The Secretary General’s new Special Representative in Kabul, Lakhdar Brahimi, opposed taking action over that third massacre, reported Gossman and Kouvo, and also opposed a callmade in October 2002 by Special Rapporteur on Extrajudicial, Summary or Arbitrary Executions Asma Jahangir for a commission of inquiry “to undertake an initial mapping-out and stocktaking of grave human rights violations of the past, which could well constitute a catalogue of crimes against humanity.” [3] In the end, the Office of the High Commissioner for Human Rights (OHCHR) commissioned only a limited mapping exercise that drew on already published material. Gossman and Rubin’s cataloguing of the major patterns of violations over the course of the war, from the 1978 coup d’état to the formation of the interim government in December 2001, became known as the UN Mapping Report.
How the UN Mapping Report was received
The mapping report was due to be published alongside the AIHRC’s ‘A Call for Justice’ in 2005. However, reported Gossman and Kouvo:
In the weeks before the scheduled release of the two reports, UN officials pressed the High Commissioner [for Human Rights], Louise Arbour, not to make the … report public. UNAMA officials argued that a public release would endanger UN staff, and complicate negotiations surrounding the planned demobilization of several powerful militias.

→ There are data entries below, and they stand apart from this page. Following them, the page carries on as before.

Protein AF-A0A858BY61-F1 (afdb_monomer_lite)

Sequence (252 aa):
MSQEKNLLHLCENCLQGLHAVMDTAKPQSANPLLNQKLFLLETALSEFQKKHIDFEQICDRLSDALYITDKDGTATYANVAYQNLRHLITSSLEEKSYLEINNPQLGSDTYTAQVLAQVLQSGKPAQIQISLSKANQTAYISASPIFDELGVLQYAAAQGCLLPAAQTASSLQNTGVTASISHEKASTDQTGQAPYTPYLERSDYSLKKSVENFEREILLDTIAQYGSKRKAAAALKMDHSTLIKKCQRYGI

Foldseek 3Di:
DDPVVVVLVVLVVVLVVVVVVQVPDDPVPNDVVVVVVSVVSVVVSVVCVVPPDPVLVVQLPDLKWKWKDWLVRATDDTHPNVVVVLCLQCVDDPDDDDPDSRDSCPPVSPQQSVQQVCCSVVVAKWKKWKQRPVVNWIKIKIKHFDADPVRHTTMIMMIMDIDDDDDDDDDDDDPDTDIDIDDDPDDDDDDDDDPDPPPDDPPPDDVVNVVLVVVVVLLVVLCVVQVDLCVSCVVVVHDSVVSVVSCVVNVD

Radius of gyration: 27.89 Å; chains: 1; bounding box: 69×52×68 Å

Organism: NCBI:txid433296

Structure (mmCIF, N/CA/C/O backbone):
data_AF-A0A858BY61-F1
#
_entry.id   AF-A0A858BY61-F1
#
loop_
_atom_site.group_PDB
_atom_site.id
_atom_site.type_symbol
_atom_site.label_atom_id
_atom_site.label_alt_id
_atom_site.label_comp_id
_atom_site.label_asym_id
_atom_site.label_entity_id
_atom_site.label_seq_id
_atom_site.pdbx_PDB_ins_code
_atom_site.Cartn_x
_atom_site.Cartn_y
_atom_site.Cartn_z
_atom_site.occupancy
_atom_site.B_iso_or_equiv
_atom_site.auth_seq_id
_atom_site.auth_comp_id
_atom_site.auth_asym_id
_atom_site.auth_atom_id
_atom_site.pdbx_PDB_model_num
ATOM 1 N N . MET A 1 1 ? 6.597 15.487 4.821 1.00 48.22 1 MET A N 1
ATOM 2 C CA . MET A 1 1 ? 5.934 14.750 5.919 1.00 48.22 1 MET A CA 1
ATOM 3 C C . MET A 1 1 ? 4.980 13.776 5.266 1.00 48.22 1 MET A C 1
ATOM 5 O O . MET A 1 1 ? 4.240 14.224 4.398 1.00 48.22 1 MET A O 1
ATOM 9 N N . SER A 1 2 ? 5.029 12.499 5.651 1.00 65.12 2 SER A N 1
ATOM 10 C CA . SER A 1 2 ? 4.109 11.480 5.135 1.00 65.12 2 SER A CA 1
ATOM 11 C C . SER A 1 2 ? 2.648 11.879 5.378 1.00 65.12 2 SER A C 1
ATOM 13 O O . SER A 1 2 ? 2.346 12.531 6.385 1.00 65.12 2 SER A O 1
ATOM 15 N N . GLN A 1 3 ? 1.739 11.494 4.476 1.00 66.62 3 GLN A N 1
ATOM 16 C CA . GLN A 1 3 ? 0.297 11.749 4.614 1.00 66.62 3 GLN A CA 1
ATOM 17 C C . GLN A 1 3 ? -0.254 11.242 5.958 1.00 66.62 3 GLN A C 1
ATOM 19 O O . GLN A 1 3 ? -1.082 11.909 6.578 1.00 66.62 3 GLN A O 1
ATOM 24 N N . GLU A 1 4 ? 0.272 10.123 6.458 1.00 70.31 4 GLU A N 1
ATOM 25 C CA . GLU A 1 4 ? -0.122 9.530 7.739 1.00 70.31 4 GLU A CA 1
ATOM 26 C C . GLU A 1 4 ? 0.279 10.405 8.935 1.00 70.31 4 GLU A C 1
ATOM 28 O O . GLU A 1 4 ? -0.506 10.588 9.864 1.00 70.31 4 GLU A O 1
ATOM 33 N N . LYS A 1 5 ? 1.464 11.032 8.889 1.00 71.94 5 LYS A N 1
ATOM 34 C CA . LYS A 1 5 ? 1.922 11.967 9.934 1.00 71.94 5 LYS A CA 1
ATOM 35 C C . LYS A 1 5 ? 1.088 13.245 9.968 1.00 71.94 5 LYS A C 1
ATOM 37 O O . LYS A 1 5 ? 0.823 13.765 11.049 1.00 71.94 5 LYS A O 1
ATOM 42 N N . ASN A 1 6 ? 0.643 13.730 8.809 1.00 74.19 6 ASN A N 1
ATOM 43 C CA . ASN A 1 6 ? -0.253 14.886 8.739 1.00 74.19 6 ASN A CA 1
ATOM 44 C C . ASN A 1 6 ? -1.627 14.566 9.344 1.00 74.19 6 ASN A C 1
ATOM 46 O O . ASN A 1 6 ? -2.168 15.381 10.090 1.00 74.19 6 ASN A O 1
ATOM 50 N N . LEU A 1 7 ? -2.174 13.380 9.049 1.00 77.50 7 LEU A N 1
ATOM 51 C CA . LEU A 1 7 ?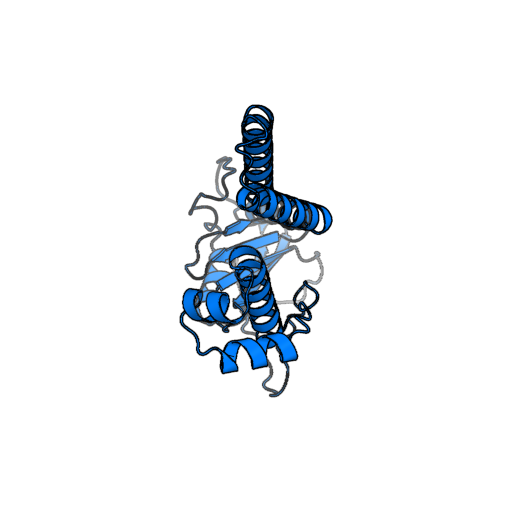 -3.442 12.927 9.620 1.00 77.50 7 LEU A CA 1
ATOM 52 C C . LEU A 1 7 ? -3.334 12.750 11.139 1.00 77.50 7 LEU A C 1
ATOM 54 O O . LEU A 1 7 ? -4.205 13.216 11.869 1.00 77.50 7 LEU A O 1
ATOM 58 N N . LEU A 1 8 ? -2.240 12.151 11.617 1.00 79.94 8 LEU A N 1
ATOM 59 C CA . LEU A 1 8 ? -1.971 11.999 13.044 1.00 79.94 8 LEU A CA 1
ATOM 60 C C . LEU A 1 8 ? -1.918 13.356 13.755 1.00 79.94 8 LEU A C 1
ATOM 62 O O . LEU A 1 8 ? -2.596 13.558 14.760 1.00 79.94 8 LEU A O 1
ATOM 66 N N . HIS A 1 9 ? -1.169 14.305 13.192 1.00 80.56 9 HIS A N 1
ATOM 67 C CA . HIS A 1 9 ? -1.045 15.643 13.754 1.00 80.56 9 HIS A CA 1
ATOM 68 C C . HIS A 1 9 ? -2.387 16.391 13.762 1.00 80.56 9 HIS A C 1
ATOM 70 O O . HIS A 1 9 ? -2.724 17.067 14.733 1.00 80.56 9 HIS A O 1
ATOM 76 N N . LEU A 1 10 ? -3.199 16.236 12.710 1.00 81.69 10 LEU A N 1
ATOM 77 C CA . LEU A 1 10 ? -4.560 16.771 12.679 1.00 81.69 10 LEU A CA 1
ATOM 78 C C . LEU A 1 10 ? -5.419 16.170 13.801 1.00 81.69 10 LEU A C 1
ATOM 80 O O . LEU A 1 10 ? -6.094 16.913 14.512 1.00 81.69 10 LEU A O 1
ATOM 84 N N . CYS A 1 11 ? -5.371 14.850 13.986 1.00 81.25 11 CYS A N 1
ATOM 85 C CA . CYS A 1 11 ? -6.100 14.167 15.050 1.00 81.25 11 CYS A CA 1
ATOM 86 C C . CYS A 1 11 ? -5.673 14.645 16.446 1.00 81.25 11 CYS A C 1
ATOM 88 O O . CYS A 1 11 ? -6.544 14.918 17.270 1.00 81.25 11 CYS A O 1
ATOM 90 N N . GLU A 1 12 ? -4.372 14.803 16.698 1.00 82.56 12 GLU A N 1
ATOM 91 C CA . GLU A 1 12 ? -3.832 15.352 17.951 1.00 82.56 12 GLU A CA 1
ATOM 92 C C . GLU A 1 12 ? -4.334 16.775 18.215 1.00 82.56 12 GLU A C 1
ATOM 94 O O . GLU A 1 12 ? -4.811 17.074 19.311 1.00 82.56 12 GLU A O 1
ATOM 99 N N . ASN A 1 13 ? -4.288 17.638 17.197 1.00 82.25 13 ASN A N 1
ATOM 100 C CA . ASN A 1 13 ? -4.757 19.018 17.298 1.00 82.25 13 ASN A CA 1
ATOM 101 C C . ASN A 1 13 ? -6.265 19.081 17.590 1.00 82.25 13 ASN A C 1
ATOM 103 O O . ASN A 1 13 ? -6.707 19.860 18.438 1.00 82.25 13 ASN A O 1
ATOM 107 N N . CYS A 1 14 ? -7.067 18.237 16.932 1.00 79.69 14 CYS A N 1
ATOM 108 C CA . CYS A 1 14 ? -8.494 18.117 17.226 1.00 79.69 14 CYS A CA 1
ATOM 109 C C . CYS A 1 14 ? -8.743 17.642 18.665 1.00 79.69 14 CYS A C 1
ATOM 111 O O . CYS A 1 14 ? -9.635 18.166 19.331 1.00 79.69 14 CYS A O 1
ATOM 113 N N . LEU A 1 15 ? -7.948 16.691 19.158 1.00 81.62 15 LEU A N 1
ATOM 114 C CA . LEU A 1 15 ? -8.041 16.174 20.523 1.00 81.62 15 LEU A CA 1
ATOM 115 C C . LEU A 1 15 ? -7.732 17.241 21.571 1.00 81.62 15 LEU A C 1
ATOM 117 O O . LEU A 1 15 ? -8.506 17.421 22.508 1.00 81.62 15 LEU A O 1
ATOM 121 N N . GLN A 1 16 ? -6.651 17.998 21.378 1.00 82.25 16 GLN A N 1
ATOM 122 C CA . GLN A 1 16 ? -6.298 19.119 22.251 1.00 82.25 16 GLN A CA 1
ATOM 123 C C . GLN A 1 16 ? -7.399 20.188 22.277 1.00 82.25 16 GLN A C 1
ATOM 125 O O . GLN A 1 16 ? -7.751 20.691 23.344 1.00 82.25 16 GLN A O 1
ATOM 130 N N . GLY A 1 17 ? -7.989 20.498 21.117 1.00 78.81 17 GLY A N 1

They also argued that as a ‘shaming exercise’, the report raised expectations that neither the UN nor the Afghan government could meet: namely, that something would be done about the individuals named in the report.
Journalist and author Ahmad Rashid, who was in Kabul for the launch, described in an AAN report how deep and broad the pressure on OHCHR not to publish had been:
The Mapping Report … clearly implicated Afghan communists, present day warlords still holding power in Afghanistan, Taleban and a host of others as being responsible for war crimes. But when the report was about to be published – [UN High Commissioner for Human Rights] Louise Arbour already had arrived in Kabul -, almost all major players – the Americans, the Afghan government, many Europeans, the UN mission for Afghanistan – insisted that the Mapping Report be suppressed and not be made public.
They did not want to rock the boat of the fragile Karzai government that had been cobbled together of unlikely partners – Karzai and his circle of Afghan returnees from exile who had started as reformers and most mujahedin leaders (except Hekmatyar, Khales and Nabi Muhammadi) who were dead against all reforms that would threaten their key positions in the institutions, the security forces and the (licit and illicit) economy. These ‘Jihadi leaders’ were about to see their names printed in the report and threatened all kind of action to avoid this happening.
However, the UN Mapping Report slipped through the net. It was published briefly on the OHCHR website, “most likely,” reported Gossman and Kouvo, “by accident.” Despite being swiftly taken down, it had already been picked up by Human Rights Watch and other human rights organisations and as it had officially been published could legitimately be disseminated by others.[4] Moreover, as Rubin said, it was based on already public material so it could hardly be ‘suppressed’.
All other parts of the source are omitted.